_BRIEF_: From the entries below, copy exactly the lines from the one that contains "ATOM 88 C C" through the one that contains "ATOM 115 N N", both included, and only those.

_DATA TO USE_:

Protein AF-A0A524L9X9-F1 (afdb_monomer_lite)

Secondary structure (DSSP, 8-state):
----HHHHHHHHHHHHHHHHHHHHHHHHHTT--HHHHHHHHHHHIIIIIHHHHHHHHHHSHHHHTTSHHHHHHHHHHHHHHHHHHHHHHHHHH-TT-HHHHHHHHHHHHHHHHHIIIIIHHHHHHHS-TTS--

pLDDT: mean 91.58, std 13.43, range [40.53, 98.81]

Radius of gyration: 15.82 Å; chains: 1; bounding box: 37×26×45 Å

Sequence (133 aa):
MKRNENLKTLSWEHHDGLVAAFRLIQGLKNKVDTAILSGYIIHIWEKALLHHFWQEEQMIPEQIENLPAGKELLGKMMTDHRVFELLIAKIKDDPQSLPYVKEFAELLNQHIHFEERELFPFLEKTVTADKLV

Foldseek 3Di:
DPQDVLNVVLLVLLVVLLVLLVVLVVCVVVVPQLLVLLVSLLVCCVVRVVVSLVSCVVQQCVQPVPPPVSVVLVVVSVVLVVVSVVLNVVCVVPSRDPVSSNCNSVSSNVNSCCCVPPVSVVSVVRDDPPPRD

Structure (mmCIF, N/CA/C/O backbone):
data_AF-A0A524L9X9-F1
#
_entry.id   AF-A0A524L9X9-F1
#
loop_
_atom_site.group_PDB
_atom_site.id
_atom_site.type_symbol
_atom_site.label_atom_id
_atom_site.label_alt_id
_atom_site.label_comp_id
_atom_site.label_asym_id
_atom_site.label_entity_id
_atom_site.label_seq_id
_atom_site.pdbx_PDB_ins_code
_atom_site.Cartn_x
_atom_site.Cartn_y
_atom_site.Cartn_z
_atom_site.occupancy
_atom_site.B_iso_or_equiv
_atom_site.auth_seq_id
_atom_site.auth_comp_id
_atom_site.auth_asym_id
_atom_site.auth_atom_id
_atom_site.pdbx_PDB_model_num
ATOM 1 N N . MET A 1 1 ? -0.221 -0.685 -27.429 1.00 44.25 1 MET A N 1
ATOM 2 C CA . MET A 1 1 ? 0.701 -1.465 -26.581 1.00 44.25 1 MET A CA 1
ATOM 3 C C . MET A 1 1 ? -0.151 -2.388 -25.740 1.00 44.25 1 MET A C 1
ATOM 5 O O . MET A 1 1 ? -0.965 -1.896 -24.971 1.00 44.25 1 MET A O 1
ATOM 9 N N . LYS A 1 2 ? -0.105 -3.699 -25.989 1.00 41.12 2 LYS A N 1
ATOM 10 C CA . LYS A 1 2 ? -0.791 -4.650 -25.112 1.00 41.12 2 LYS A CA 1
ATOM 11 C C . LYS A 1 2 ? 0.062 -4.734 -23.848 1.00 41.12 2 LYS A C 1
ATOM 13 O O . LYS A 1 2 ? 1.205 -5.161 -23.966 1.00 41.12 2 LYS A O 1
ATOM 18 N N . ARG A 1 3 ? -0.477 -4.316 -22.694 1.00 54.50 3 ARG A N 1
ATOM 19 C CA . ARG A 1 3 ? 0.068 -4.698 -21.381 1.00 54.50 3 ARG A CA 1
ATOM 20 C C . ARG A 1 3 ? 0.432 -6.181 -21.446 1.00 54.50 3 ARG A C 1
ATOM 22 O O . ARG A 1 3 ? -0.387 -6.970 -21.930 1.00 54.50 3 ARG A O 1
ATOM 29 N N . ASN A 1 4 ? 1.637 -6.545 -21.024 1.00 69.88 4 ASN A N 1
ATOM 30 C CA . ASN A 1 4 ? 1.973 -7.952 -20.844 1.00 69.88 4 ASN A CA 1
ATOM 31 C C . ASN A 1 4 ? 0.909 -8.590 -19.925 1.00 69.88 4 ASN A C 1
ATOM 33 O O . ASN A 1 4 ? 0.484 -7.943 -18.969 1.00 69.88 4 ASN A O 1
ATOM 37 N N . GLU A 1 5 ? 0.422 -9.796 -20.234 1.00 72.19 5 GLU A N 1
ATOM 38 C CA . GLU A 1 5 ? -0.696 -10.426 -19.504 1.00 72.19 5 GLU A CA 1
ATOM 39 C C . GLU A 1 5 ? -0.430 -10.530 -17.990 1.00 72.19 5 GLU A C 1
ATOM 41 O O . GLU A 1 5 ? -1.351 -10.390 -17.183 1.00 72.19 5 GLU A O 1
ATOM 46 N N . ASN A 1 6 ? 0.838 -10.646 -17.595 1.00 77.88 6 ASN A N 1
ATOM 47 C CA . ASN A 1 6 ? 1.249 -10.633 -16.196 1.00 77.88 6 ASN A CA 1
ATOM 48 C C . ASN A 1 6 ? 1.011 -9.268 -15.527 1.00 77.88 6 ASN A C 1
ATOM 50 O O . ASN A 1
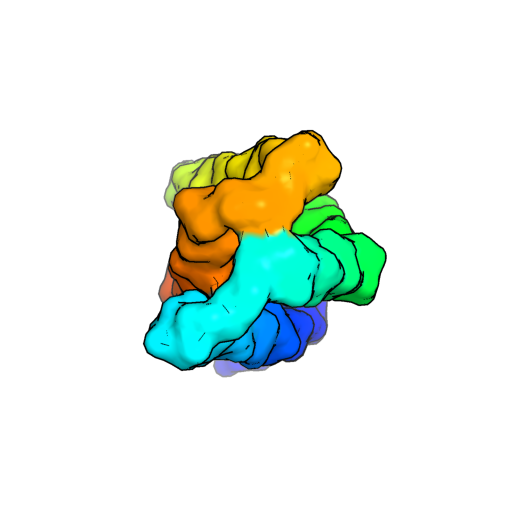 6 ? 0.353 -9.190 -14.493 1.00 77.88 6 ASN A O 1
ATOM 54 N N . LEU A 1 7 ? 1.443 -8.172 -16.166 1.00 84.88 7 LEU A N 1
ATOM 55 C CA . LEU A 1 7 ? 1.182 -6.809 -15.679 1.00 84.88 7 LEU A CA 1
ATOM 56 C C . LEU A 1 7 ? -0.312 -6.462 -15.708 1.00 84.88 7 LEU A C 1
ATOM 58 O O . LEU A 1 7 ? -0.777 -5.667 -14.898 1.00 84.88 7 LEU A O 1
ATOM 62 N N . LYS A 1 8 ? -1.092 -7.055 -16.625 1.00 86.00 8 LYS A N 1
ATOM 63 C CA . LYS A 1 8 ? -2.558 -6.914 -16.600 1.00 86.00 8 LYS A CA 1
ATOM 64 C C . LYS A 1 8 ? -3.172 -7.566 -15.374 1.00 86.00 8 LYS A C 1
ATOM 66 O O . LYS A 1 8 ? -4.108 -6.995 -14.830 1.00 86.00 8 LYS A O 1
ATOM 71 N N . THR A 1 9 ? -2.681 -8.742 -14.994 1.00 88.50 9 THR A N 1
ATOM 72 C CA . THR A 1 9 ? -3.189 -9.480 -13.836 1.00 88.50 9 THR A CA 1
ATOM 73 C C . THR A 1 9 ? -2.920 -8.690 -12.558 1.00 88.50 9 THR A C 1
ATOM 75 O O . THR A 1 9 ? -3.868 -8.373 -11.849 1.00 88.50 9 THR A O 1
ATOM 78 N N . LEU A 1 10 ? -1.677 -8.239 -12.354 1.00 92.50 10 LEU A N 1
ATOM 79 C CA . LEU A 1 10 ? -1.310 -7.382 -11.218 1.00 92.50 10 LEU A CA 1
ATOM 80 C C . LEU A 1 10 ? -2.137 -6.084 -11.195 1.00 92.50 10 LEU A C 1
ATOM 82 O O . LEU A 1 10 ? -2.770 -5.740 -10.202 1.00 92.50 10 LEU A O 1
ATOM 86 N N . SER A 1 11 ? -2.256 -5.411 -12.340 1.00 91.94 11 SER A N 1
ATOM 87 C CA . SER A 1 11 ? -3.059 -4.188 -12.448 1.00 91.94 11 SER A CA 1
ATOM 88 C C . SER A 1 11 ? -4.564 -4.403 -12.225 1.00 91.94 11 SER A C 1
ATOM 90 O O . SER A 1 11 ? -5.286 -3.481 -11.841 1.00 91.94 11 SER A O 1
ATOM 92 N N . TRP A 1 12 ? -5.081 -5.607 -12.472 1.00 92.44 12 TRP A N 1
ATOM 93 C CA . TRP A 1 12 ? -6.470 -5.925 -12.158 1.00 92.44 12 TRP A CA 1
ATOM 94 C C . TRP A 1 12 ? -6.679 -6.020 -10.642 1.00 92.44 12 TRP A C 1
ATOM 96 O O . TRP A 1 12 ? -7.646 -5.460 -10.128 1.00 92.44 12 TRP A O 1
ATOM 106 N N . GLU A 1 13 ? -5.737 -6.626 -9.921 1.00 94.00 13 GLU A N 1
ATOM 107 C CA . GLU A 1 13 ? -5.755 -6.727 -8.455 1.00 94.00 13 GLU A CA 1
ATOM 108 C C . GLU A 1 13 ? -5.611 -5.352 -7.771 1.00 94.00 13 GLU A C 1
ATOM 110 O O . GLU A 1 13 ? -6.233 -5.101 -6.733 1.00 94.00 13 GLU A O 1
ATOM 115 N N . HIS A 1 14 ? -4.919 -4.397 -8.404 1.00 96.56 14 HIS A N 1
* * *
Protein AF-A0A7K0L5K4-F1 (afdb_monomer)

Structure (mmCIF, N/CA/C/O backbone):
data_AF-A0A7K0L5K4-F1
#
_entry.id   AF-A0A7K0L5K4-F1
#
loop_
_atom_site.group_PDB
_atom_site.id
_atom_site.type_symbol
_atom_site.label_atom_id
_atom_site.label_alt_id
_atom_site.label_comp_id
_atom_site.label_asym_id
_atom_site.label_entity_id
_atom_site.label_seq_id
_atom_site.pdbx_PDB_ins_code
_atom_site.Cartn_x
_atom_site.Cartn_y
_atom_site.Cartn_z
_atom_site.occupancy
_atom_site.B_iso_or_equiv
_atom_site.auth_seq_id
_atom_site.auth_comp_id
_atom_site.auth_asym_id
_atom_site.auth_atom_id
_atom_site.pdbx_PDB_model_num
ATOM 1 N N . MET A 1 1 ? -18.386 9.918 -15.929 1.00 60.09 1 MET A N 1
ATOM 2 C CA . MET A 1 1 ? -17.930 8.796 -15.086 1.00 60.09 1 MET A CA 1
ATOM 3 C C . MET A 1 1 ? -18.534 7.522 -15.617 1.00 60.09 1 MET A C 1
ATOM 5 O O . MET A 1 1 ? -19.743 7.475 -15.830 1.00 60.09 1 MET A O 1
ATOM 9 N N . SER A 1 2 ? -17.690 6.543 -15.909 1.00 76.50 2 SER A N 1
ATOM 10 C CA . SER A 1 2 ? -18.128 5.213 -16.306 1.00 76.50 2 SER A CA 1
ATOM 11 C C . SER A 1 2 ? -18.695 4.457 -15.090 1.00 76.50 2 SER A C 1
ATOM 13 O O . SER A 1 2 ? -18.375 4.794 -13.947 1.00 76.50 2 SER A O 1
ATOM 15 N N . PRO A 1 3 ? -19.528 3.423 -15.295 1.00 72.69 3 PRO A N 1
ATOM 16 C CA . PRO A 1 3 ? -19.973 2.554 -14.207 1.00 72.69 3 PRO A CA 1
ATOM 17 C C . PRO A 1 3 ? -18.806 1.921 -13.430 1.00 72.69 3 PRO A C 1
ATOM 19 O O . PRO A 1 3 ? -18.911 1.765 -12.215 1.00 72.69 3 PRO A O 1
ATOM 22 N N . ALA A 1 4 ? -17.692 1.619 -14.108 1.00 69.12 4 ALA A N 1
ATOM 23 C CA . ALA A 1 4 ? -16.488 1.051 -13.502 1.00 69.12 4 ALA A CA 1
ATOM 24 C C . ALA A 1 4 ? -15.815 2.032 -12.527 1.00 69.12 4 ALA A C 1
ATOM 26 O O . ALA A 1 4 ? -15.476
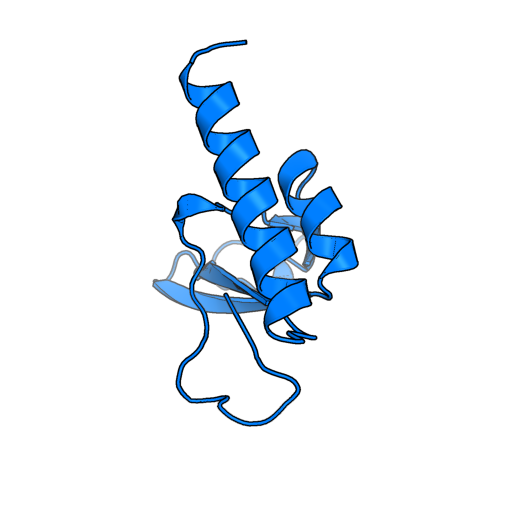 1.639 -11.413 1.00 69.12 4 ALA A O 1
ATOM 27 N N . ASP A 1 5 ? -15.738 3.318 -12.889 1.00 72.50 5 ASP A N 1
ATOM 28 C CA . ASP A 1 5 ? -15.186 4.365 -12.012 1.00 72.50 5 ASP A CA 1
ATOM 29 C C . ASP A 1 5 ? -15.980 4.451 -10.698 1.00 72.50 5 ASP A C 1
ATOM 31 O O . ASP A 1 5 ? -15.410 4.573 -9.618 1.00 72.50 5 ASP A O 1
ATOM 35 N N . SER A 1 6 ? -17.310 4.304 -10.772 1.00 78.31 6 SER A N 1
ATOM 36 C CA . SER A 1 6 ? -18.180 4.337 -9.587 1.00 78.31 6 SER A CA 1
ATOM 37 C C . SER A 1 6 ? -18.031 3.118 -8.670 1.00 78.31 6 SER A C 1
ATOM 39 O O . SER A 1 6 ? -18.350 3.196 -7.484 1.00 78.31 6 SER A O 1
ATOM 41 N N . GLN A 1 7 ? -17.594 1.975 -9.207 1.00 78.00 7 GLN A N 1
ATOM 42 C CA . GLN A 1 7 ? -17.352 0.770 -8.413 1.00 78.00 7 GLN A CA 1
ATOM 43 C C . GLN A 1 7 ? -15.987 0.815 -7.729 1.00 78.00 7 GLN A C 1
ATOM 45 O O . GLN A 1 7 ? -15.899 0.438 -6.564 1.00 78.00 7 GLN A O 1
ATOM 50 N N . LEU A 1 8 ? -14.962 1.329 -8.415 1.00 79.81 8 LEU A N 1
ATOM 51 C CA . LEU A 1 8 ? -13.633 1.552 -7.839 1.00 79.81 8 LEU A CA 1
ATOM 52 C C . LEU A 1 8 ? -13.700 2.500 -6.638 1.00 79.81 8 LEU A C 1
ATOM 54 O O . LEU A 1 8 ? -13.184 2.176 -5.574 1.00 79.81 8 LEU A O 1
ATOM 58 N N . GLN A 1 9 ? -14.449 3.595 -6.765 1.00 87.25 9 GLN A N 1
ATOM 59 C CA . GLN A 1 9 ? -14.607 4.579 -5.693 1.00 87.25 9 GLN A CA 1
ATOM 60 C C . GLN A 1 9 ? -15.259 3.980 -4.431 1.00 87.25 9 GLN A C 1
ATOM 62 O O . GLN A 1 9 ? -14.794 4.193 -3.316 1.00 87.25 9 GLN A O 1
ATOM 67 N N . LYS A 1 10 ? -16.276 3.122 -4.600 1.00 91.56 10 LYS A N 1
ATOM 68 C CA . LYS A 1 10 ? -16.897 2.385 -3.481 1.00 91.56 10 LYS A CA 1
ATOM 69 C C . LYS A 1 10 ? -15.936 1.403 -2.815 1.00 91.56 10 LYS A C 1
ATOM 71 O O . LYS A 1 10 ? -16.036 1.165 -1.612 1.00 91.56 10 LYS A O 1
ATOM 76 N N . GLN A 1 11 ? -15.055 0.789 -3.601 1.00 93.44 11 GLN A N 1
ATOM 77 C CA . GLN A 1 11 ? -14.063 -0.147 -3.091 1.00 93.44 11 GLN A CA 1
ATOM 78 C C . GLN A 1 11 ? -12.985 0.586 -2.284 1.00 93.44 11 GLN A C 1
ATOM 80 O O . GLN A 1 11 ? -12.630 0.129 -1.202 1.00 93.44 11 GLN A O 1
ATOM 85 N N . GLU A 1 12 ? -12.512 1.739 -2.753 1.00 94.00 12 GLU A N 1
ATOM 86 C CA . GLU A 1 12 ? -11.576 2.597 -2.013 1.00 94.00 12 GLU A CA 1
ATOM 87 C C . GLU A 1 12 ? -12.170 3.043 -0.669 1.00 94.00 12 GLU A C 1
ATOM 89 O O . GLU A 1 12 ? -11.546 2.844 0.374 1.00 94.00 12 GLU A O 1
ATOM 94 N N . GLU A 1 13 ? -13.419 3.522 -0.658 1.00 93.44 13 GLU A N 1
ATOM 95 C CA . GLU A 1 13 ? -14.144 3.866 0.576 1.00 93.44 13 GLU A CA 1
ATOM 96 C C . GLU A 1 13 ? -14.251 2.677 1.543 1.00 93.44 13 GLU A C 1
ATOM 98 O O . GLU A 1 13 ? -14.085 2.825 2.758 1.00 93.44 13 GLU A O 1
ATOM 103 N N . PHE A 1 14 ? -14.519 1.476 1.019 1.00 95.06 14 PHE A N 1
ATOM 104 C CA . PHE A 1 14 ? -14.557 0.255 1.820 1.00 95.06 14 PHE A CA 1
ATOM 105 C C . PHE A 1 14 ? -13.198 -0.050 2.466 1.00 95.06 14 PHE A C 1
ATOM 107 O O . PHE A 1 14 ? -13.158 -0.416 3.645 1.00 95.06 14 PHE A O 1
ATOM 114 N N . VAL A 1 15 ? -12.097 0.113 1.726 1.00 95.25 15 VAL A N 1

_PROBLEM SOLUTION_:
ATOM 88 C C . SER A 1 11 ? -4.564 -4.403 -12.225 1.00 91.94 11 SER A C 1
ATOM 90 O O . SER A 1 11 ? -5.286 -3.481 -11.841 1.00 91.94 11 SER A O 1
ATOM 92 N N . TRP A 1 12 ? -5.081 -5.607 -12.472 1.00 92.44 12 TRP A N 1
ATOM 93 C CA . TRP A 1 12 ? -6.470 -5.925 -12.158 1.00 92.44 12 TRP A CA 1
ATOM 94 C C . TRP A 1 12 ? -6.679 -6.020 -10.642 1.00 92.44 12 TRP A C 1
ATOM 96 O O . TRP A 1 12 ? -7.646 -5.460 -10.128 1.00 92.44 12 TRP A O 1
ATOM 106 N N . GLU A 1 13 ? -5.737 -6.626 -9.921 1.00 94.00 13 GLU A N 1
ATOM 107 C CA . GLU A 1 13 ? -5.755 -6.727 -8.455 1.00 94.00 13 GLU A CA 1
ATOM 108 C C . GLU A 1 13 ? -5.611 -5.352 -7.771 1.00 94.00 13 GLU A C 1
ATOM 110 O O . GLU A 1 13 ? -6.233 -5.101 -6.733 1.00 94.00 13 GLU A O 1
ATOM 115 N N . HIS A 1 14 ? -4.919 -4.397 -8.404 1.00 96.56 14 HIS A N 1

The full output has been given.